Welcome to In Season, our series celebrating the juiciest fruit and crispest veggies in Texas. This summer, we asked local chefs to share stories about their favorite items of seasonal produce—and create original recipes that make the most of summer bounty. 

Some people grow up with fragrant oranges piled in ceramic bowls on their kitchen countertops. Others have memories of reaching into canisters filled with yogurt-covered pretzels and oatmeal chocolate chip cookies. In chef Andrew Weissman’s San Antonio home, there was an abundance of red bell peppers. It was his family’s thing. He recalls evenings at the dinner table of his San Antonio home devouring the mildly sweet vegetable, roasted and drenched in olive oil and flecked with fresh garlic and thyme. And he still enjoys preparing them this way.

“I think it’s in my genes,” he says of his affinity for the peppers, which were also a staple on his grandmother’s kitchen table. One year, his mother gave him a case of red bell peppers for his birthday. He’s cooked with them at Signature, his revered San Antonio restaurant.

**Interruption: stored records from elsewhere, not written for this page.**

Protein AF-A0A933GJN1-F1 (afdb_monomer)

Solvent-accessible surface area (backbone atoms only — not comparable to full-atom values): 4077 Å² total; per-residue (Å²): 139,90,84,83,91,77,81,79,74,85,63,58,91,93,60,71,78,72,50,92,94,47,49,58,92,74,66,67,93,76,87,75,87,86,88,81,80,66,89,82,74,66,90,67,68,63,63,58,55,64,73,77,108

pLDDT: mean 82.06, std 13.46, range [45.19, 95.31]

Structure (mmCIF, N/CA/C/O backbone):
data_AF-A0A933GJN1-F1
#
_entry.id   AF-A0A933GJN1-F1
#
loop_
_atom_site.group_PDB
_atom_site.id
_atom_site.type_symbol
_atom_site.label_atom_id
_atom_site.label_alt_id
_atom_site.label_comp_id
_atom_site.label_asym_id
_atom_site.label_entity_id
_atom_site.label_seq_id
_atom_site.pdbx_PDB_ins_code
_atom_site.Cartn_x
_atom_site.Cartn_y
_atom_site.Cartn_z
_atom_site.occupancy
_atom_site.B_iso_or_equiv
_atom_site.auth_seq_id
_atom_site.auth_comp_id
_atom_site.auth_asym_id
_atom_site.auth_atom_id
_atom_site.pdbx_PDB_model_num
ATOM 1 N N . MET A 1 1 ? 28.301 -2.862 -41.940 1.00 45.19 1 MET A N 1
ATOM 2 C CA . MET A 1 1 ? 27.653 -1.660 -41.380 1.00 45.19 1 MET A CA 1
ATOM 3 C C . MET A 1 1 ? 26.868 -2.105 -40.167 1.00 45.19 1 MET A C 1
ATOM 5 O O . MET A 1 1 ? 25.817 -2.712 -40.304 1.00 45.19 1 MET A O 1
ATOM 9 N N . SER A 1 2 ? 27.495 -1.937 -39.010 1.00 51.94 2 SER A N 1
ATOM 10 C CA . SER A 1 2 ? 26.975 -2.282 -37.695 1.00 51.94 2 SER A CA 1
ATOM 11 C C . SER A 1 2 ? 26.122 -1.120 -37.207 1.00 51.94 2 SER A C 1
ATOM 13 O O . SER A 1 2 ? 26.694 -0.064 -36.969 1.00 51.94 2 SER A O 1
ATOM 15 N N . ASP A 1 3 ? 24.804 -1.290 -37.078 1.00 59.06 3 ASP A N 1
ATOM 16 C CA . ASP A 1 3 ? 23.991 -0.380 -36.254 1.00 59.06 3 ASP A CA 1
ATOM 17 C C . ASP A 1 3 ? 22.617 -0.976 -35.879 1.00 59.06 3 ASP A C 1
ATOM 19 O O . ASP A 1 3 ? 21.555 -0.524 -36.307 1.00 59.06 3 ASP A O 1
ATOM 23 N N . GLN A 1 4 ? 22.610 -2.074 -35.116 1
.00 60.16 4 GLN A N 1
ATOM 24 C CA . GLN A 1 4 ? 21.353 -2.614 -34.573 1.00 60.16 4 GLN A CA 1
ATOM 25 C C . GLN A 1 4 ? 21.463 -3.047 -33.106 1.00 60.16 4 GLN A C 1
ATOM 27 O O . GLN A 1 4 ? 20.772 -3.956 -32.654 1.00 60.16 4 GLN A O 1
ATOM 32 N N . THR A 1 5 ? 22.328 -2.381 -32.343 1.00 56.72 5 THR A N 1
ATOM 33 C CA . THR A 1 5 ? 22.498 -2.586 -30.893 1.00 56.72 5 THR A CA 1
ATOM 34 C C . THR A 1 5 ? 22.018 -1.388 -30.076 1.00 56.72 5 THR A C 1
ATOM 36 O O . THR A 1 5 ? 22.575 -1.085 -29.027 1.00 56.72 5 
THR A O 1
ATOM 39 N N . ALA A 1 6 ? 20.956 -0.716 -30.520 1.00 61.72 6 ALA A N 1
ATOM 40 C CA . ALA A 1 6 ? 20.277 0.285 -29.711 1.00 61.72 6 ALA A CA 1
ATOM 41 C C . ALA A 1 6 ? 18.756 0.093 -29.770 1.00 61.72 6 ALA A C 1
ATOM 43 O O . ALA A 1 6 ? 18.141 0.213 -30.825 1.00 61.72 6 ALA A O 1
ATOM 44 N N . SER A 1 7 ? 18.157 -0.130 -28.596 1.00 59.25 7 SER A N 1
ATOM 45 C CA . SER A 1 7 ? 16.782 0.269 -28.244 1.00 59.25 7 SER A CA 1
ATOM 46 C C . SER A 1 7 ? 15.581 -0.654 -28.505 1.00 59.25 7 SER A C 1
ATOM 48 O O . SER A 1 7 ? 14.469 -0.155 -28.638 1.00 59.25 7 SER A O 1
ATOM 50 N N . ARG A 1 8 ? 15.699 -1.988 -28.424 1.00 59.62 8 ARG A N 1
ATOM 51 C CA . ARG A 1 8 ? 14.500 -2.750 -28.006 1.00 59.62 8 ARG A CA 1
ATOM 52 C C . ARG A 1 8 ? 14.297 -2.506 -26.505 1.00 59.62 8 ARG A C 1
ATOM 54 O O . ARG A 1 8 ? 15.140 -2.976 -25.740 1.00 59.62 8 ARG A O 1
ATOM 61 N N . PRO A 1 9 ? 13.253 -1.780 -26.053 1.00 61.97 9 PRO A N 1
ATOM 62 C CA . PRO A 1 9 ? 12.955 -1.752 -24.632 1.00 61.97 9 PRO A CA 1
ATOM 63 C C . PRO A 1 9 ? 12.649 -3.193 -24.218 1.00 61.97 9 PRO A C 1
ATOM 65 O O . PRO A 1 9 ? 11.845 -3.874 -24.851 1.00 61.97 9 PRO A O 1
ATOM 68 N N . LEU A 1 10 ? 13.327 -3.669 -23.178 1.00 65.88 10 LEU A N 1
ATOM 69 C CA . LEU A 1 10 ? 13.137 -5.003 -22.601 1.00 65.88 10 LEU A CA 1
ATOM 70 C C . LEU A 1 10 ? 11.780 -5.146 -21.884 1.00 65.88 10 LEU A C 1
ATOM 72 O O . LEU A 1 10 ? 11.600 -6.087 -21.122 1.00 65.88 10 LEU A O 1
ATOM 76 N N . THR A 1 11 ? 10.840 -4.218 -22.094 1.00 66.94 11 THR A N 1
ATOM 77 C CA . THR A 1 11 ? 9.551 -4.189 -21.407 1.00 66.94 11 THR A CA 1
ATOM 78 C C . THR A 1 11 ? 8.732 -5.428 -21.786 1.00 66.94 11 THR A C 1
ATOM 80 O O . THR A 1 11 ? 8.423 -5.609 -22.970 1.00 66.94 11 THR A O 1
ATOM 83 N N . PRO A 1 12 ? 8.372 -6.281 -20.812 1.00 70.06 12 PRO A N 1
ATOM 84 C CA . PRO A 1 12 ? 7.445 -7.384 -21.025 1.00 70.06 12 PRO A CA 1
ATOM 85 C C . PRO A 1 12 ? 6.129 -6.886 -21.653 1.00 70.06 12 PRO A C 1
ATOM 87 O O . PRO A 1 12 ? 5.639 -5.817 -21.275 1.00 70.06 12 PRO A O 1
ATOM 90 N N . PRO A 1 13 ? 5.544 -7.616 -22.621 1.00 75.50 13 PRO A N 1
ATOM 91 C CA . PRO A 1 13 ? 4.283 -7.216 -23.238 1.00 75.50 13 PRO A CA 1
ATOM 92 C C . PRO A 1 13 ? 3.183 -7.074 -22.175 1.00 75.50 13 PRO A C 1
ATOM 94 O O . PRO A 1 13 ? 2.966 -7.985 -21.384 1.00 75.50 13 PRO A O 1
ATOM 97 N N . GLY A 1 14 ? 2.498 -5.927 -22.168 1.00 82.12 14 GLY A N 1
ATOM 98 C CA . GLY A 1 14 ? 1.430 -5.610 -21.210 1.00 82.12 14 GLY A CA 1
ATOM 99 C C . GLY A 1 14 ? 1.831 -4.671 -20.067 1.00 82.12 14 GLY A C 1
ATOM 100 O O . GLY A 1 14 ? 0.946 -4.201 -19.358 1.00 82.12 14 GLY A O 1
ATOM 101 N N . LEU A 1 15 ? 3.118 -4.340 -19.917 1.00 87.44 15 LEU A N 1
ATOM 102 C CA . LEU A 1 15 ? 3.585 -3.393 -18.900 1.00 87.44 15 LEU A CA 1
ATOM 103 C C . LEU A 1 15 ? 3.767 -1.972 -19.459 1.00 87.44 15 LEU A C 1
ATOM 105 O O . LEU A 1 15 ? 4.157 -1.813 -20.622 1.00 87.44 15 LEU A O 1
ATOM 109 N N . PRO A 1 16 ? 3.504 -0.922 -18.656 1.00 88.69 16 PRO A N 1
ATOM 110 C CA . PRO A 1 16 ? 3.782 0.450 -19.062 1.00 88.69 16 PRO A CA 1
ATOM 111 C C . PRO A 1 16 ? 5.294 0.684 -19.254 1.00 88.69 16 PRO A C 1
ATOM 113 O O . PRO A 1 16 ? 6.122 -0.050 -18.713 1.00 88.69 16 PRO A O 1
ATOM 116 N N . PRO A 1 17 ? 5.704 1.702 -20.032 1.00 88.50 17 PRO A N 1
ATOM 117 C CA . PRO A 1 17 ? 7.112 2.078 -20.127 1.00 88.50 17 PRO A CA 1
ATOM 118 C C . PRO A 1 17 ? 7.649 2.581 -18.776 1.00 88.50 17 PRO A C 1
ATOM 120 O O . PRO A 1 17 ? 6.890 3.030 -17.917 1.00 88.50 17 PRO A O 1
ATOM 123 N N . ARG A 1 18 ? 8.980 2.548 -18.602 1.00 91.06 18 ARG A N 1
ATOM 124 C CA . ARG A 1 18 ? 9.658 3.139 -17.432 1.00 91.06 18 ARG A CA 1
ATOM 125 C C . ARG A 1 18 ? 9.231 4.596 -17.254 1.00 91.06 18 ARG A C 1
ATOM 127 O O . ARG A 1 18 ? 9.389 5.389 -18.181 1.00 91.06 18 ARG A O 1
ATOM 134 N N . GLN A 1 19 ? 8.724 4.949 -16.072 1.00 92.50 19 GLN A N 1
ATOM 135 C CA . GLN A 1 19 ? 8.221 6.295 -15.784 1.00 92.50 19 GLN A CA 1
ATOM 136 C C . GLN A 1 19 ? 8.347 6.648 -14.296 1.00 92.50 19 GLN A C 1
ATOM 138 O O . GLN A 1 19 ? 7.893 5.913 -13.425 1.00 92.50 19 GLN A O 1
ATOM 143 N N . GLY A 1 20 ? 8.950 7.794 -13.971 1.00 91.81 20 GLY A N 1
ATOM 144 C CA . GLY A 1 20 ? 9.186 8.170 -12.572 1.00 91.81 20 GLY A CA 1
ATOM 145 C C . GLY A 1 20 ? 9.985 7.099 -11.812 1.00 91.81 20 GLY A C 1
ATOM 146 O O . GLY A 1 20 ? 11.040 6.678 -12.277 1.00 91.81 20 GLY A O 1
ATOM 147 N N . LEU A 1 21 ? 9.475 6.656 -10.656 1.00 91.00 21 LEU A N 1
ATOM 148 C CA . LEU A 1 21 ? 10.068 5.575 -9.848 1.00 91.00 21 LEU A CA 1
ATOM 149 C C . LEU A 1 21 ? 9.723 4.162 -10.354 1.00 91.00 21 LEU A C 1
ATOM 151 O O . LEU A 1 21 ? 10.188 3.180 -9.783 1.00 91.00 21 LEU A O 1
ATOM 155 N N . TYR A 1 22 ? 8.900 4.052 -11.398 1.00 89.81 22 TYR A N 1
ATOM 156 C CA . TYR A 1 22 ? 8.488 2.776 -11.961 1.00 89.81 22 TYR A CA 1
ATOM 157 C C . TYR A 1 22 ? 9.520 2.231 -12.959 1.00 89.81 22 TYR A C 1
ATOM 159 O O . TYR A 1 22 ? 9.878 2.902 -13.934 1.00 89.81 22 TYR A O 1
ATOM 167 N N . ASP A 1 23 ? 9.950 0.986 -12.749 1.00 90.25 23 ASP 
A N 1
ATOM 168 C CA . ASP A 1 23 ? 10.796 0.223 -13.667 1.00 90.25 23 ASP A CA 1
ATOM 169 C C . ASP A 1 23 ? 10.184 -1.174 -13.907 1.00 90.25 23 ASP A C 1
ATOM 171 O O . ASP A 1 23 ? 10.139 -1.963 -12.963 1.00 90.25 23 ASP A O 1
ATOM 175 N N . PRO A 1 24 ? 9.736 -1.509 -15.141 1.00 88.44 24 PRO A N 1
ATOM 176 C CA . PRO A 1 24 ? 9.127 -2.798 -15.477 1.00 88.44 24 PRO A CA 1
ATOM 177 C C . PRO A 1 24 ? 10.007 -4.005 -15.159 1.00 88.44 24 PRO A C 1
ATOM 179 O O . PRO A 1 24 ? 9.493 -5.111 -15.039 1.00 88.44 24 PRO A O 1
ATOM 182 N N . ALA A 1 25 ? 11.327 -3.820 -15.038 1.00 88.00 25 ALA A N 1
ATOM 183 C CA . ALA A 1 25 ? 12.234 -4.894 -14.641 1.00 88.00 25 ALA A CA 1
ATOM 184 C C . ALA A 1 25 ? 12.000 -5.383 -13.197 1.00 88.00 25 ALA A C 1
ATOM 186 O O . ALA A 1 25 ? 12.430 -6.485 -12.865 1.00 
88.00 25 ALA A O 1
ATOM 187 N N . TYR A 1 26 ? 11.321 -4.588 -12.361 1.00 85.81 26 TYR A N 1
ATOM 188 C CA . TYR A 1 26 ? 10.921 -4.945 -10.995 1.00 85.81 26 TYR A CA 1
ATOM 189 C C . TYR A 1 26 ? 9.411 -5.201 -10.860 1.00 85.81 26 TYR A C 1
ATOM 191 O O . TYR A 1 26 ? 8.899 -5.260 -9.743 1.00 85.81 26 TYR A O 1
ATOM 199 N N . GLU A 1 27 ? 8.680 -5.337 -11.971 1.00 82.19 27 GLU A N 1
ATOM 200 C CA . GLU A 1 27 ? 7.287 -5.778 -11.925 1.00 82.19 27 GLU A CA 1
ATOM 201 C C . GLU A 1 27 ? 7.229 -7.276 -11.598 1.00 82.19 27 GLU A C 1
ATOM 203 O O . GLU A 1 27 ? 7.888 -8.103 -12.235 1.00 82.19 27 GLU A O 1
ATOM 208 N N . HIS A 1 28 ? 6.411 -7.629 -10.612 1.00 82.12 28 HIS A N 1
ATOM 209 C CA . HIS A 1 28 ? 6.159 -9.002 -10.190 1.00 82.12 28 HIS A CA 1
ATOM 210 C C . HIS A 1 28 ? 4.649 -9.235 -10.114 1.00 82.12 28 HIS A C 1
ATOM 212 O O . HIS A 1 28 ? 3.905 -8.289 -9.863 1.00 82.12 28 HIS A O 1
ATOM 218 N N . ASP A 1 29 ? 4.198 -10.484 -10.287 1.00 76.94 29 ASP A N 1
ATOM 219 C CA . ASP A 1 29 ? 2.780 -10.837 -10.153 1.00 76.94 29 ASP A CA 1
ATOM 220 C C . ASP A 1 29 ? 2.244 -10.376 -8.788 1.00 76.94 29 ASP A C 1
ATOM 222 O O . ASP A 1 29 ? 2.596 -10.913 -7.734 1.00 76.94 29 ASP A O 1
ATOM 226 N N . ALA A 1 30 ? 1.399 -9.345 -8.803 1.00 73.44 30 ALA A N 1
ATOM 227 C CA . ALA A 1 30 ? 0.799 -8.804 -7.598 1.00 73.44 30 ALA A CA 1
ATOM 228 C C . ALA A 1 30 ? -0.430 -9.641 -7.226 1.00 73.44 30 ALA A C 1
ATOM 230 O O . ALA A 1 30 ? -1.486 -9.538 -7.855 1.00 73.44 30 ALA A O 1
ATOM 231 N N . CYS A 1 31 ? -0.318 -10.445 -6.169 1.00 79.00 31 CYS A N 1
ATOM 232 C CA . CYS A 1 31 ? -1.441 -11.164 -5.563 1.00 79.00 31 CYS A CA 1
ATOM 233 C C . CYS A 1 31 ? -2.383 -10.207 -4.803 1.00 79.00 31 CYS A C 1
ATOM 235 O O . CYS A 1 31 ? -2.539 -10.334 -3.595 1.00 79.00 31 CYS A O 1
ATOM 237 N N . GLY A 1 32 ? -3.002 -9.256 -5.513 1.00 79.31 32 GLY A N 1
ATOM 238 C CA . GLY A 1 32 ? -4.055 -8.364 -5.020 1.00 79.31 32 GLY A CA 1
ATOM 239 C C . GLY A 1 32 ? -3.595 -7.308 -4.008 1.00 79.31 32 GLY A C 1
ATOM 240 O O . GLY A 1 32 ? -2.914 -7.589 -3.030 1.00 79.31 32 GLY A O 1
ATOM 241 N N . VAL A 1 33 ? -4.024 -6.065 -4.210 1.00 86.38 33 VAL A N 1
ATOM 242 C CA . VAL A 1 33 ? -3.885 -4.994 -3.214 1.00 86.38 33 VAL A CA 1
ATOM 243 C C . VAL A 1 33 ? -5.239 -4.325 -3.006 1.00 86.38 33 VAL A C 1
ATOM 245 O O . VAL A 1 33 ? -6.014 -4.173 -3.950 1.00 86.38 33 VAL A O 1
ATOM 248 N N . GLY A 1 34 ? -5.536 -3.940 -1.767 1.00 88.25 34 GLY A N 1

And now his youngest son is following in his footsteps. “He’s a maniac about bell peppers,” Weissman says. “We eat them like apples.”

This vibrant crop emerges with the summer heat, and its versatility makes it a no-brainer grab for farmers’ market hauls. Bell peppers can be grilled, pureed, turned into soup, stuffed with ground beef and shredded Monterey Jack cheese, and snacked on raw. In this recipe, Weissman blisters the vegetable on the stove in a way that brings him back to those early evenings spent around the dinner table.

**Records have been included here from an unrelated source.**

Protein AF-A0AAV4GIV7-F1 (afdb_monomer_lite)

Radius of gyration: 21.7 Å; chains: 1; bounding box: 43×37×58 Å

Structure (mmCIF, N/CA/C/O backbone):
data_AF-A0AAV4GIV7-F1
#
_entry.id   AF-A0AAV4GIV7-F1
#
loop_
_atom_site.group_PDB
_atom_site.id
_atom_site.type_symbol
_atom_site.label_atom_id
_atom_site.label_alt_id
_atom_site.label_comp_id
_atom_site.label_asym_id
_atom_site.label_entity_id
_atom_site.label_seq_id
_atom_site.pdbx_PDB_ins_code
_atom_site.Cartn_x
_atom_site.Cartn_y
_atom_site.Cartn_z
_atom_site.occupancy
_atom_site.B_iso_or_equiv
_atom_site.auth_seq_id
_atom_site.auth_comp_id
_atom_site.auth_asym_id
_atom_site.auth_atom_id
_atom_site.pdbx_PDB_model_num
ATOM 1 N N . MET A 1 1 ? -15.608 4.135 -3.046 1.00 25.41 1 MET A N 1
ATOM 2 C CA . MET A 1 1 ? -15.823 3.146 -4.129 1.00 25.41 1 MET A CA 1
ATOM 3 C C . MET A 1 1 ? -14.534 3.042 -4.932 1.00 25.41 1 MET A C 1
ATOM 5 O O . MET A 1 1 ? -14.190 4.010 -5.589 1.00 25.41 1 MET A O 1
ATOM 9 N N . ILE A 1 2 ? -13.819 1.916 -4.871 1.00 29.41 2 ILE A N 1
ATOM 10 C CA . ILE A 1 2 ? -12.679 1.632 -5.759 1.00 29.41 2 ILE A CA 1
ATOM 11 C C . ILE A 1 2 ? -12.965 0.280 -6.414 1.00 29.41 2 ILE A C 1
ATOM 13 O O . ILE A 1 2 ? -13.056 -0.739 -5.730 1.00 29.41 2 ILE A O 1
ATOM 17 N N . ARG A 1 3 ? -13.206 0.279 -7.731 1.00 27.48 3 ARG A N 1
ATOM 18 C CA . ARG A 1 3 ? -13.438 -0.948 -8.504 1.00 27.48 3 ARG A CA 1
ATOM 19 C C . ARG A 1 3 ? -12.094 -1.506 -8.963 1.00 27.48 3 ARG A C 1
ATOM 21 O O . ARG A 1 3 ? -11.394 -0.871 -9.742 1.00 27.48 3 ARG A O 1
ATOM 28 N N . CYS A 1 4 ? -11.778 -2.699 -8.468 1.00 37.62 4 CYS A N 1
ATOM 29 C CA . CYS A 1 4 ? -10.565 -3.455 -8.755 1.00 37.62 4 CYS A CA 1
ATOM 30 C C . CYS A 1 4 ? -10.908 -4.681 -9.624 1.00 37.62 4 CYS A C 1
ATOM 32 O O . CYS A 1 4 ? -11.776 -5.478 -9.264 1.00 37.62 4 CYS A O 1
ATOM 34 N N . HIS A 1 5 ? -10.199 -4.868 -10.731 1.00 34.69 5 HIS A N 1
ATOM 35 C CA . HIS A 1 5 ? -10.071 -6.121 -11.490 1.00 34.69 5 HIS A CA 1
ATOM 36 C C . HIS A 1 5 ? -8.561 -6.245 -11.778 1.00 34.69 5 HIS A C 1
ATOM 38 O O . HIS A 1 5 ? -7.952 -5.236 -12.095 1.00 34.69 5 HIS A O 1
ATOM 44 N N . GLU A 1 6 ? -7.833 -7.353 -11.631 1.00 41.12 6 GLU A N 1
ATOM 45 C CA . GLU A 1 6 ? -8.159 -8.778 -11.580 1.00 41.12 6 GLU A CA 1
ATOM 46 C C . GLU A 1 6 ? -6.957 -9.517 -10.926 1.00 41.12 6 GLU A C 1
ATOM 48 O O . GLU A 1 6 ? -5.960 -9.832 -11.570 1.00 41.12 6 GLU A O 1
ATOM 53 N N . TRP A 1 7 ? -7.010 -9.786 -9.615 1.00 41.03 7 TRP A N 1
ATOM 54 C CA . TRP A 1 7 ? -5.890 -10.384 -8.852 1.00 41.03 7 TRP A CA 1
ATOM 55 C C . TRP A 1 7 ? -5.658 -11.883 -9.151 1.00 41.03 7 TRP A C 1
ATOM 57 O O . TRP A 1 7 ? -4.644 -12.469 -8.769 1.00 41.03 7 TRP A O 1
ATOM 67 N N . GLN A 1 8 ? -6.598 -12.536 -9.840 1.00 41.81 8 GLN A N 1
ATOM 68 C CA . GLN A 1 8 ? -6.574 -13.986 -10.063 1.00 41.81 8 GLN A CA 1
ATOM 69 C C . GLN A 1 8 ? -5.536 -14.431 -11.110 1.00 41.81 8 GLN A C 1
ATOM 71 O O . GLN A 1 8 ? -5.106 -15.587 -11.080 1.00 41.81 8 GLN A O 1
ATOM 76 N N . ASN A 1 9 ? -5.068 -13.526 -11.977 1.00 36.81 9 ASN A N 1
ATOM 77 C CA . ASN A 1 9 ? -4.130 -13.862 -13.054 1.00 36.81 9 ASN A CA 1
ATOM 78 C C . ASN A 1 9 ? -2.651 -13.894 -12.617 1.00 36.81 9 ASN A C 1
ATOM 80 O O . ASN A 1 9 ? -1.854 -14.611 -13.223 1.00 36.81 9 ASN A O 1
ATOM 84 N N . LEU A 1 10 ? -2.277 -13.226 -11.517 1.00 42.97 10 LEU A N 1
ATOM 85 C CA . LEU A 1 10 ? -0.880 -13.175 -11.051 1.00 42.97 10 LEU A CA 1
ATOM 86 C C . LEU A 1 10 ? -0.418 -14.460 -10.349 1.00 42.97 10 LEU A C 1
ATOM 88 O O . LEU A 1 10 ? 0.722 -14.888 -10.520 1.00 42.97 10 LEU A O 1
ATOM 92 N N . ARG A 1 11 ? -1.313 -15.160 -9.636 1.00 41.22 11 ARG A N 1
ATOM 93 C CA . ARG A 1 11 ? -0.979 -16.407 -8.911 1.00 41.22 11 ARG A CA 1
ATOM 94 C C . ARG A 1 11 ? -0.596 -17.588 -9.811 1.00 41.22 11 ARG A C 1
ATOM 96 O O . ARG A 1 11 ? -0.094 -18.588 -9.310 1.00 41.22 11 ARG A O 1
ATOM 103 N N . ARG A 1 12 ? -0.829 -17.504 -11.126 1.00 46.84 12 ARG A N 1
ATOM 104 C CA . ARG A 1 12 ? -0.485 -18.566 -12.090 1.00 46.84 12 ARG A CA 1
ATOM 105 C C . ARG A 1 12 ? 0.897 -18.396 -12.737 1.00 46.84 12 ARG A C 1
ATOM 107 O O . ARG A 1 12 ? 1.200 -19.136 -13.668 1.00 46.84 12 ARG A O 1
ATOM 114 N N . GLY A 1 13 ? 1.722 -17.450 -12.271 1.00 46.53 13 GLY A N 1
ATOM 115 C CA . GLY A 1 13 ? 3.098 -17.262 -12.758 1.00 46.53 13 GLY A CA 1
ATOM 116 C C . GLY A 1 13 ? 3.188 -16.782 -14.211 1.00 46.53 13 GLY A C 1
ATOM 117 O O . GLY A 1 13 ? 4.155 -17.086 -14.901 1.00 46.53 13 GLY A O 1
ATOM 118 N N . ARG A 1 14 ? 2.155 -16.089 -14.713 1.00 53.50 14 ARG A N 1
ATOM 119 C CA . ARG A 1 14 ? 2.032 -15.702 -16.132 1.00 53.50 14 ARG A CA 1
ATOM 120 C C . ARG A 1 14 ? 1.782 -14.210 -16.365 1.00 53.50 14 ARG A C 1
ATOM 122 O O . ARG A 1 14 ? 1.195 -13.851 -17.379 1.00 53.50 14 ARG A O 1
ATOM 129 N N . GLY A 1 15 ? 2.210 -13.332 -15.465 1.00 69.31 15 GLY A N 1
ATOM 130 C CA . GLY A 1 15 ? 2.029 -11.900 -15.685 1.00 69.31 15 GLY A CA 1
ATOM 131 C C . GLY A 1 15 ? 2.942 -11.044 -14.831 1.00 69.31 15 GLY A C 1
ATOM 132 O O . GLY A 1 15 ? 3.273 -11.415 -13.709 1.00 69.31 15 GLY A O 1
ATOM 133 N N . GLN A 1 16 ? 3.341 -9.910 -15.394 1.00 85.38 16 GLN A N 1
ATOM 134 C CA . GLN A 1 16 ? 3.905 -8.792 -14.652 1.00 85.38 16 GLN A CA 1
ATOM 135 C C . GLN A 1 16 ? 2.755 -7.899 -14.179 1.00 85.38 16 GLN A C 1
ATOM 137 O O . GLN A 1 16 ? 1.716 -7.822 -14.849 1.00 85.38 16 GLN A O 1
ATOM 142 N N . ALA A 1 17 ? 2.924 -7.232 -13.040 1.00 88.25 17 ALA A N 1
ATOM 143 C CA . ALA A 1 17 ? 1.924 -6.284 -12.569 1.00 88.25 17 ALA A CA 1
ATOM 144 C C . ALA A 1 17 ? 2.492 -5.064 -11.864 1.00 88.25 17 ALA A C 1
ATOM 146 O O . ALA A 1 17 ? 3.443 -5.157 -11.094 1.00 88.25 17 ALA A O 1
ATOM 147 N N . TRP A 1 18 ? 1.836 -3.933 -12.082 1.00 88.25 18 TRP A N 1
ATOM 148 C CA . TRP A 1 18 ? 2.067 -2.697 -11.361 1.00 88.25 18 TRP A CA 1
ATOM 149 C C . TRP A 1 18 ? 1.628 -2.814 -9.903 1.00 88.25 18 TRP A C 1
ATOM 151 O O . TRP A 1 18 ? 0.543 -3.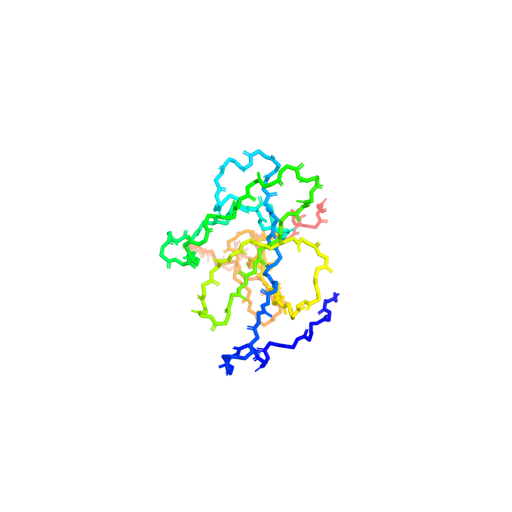325 -9.613 1.00 88.25 18 TRP A O 1
ATOM 161 N N . LEU A 1 19 ? 2.458 -2.295 -8.997 1.00 87.38 19 LEU A N 1
ATOM 162 C CA . LEU A 1 19 ? 2.182 -2.264 -7.557 1.00 87.38 19 LEU A CA 1
ATOM 163 C C . LEU A 1 19 ? 1.857 -0.857 -7.029 1.00 87.38 19 LEU A C 1
ATOM 165 O O . LEU A 1 19 ? 1.633 -0.691 -5.837 1.00 87.38 19 LEU A O 1
ATOM 169 N N . GLY A 1 20 ? 1.824 0.157 -7.899 1.00 85.00 20 GLY A N 1
ATOM 170 C CA . GLY A 1 20 ? 1.513 1.532 -7.499 1.00 85.00 20 GLY A CA 1
ATOM 171 C C . GLY A 1 20 ? 2.648 2.232 -6.749 1.00 85.00 20 GLY A C 1
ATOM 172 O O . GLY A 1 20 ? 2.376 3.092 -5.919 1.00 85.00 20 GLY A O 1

Crispy Pan-Roasted Salmon With Garlic Labneh, Roasted Red Peppers, Artichokes, and Charred Corn

Serves 4
2 red bell peppers
extra-virgin olive oil
1 sprig fresh rosemary 
5 cloves garlic, divided
3 ears of corn
salt and pepper (to taste)
za’atar (optional)
8 ounces of labneh
3 artichokes, trimmed 
4 salmon fillets (approximately 6 ounces each) 

  1. Blister red peppers in oil in a large skillet over medium/high heat by turning them every 4 to 5 minutes until pleasingly blackened. Once they’re blistered, drop the peppers in a metal bowl and cover. When they’re cool enough to handle, peel peppers, slice them into fifths, then submerge them in extra-virgin olive oil with the fresh rosemary and 2 garlic cloves. Refrigerate. (This can be done a few days in advance.)
  2. Pull back corn husks and char corn in a large skillet over medium/high heat or on a grill. Shave corn into a bowl, tossing in a little salt, pepper, za’atar (a Middle Eastern spice blend), and extra-virgin olive oil.
  3. Grate remaining fresh garlic (plus more, if you’d like) into labneh and season with salt. Add enough garlic that you would feel uncomfortable getting close to a business associate after eating this. Mix to combine.
  4. Steam artichokes until tender. When cool enough to touch, peel away leaves. Remove the chokes from the hearts and quarter the hearts.
  5. Preheat oven to 350 degrees. Season salmon generously with salt and pepper and place in a hot pan, skin side down. Placing a spatula on top to keep fish from rising up, brown the surfaces of the fillets for 1–2 minutes before finishing in oven. Bake until they reach your desired internal temperature—the FDA recommends at least 145 degrees—or for about 12–15 minutes.
  6. Dollop labneh onto a plate, making a bed with the combination of artichokes, charred corn, and peppers on top, then add a crispy fillet. Dust with a little more za’atar, if desired, and enjoy.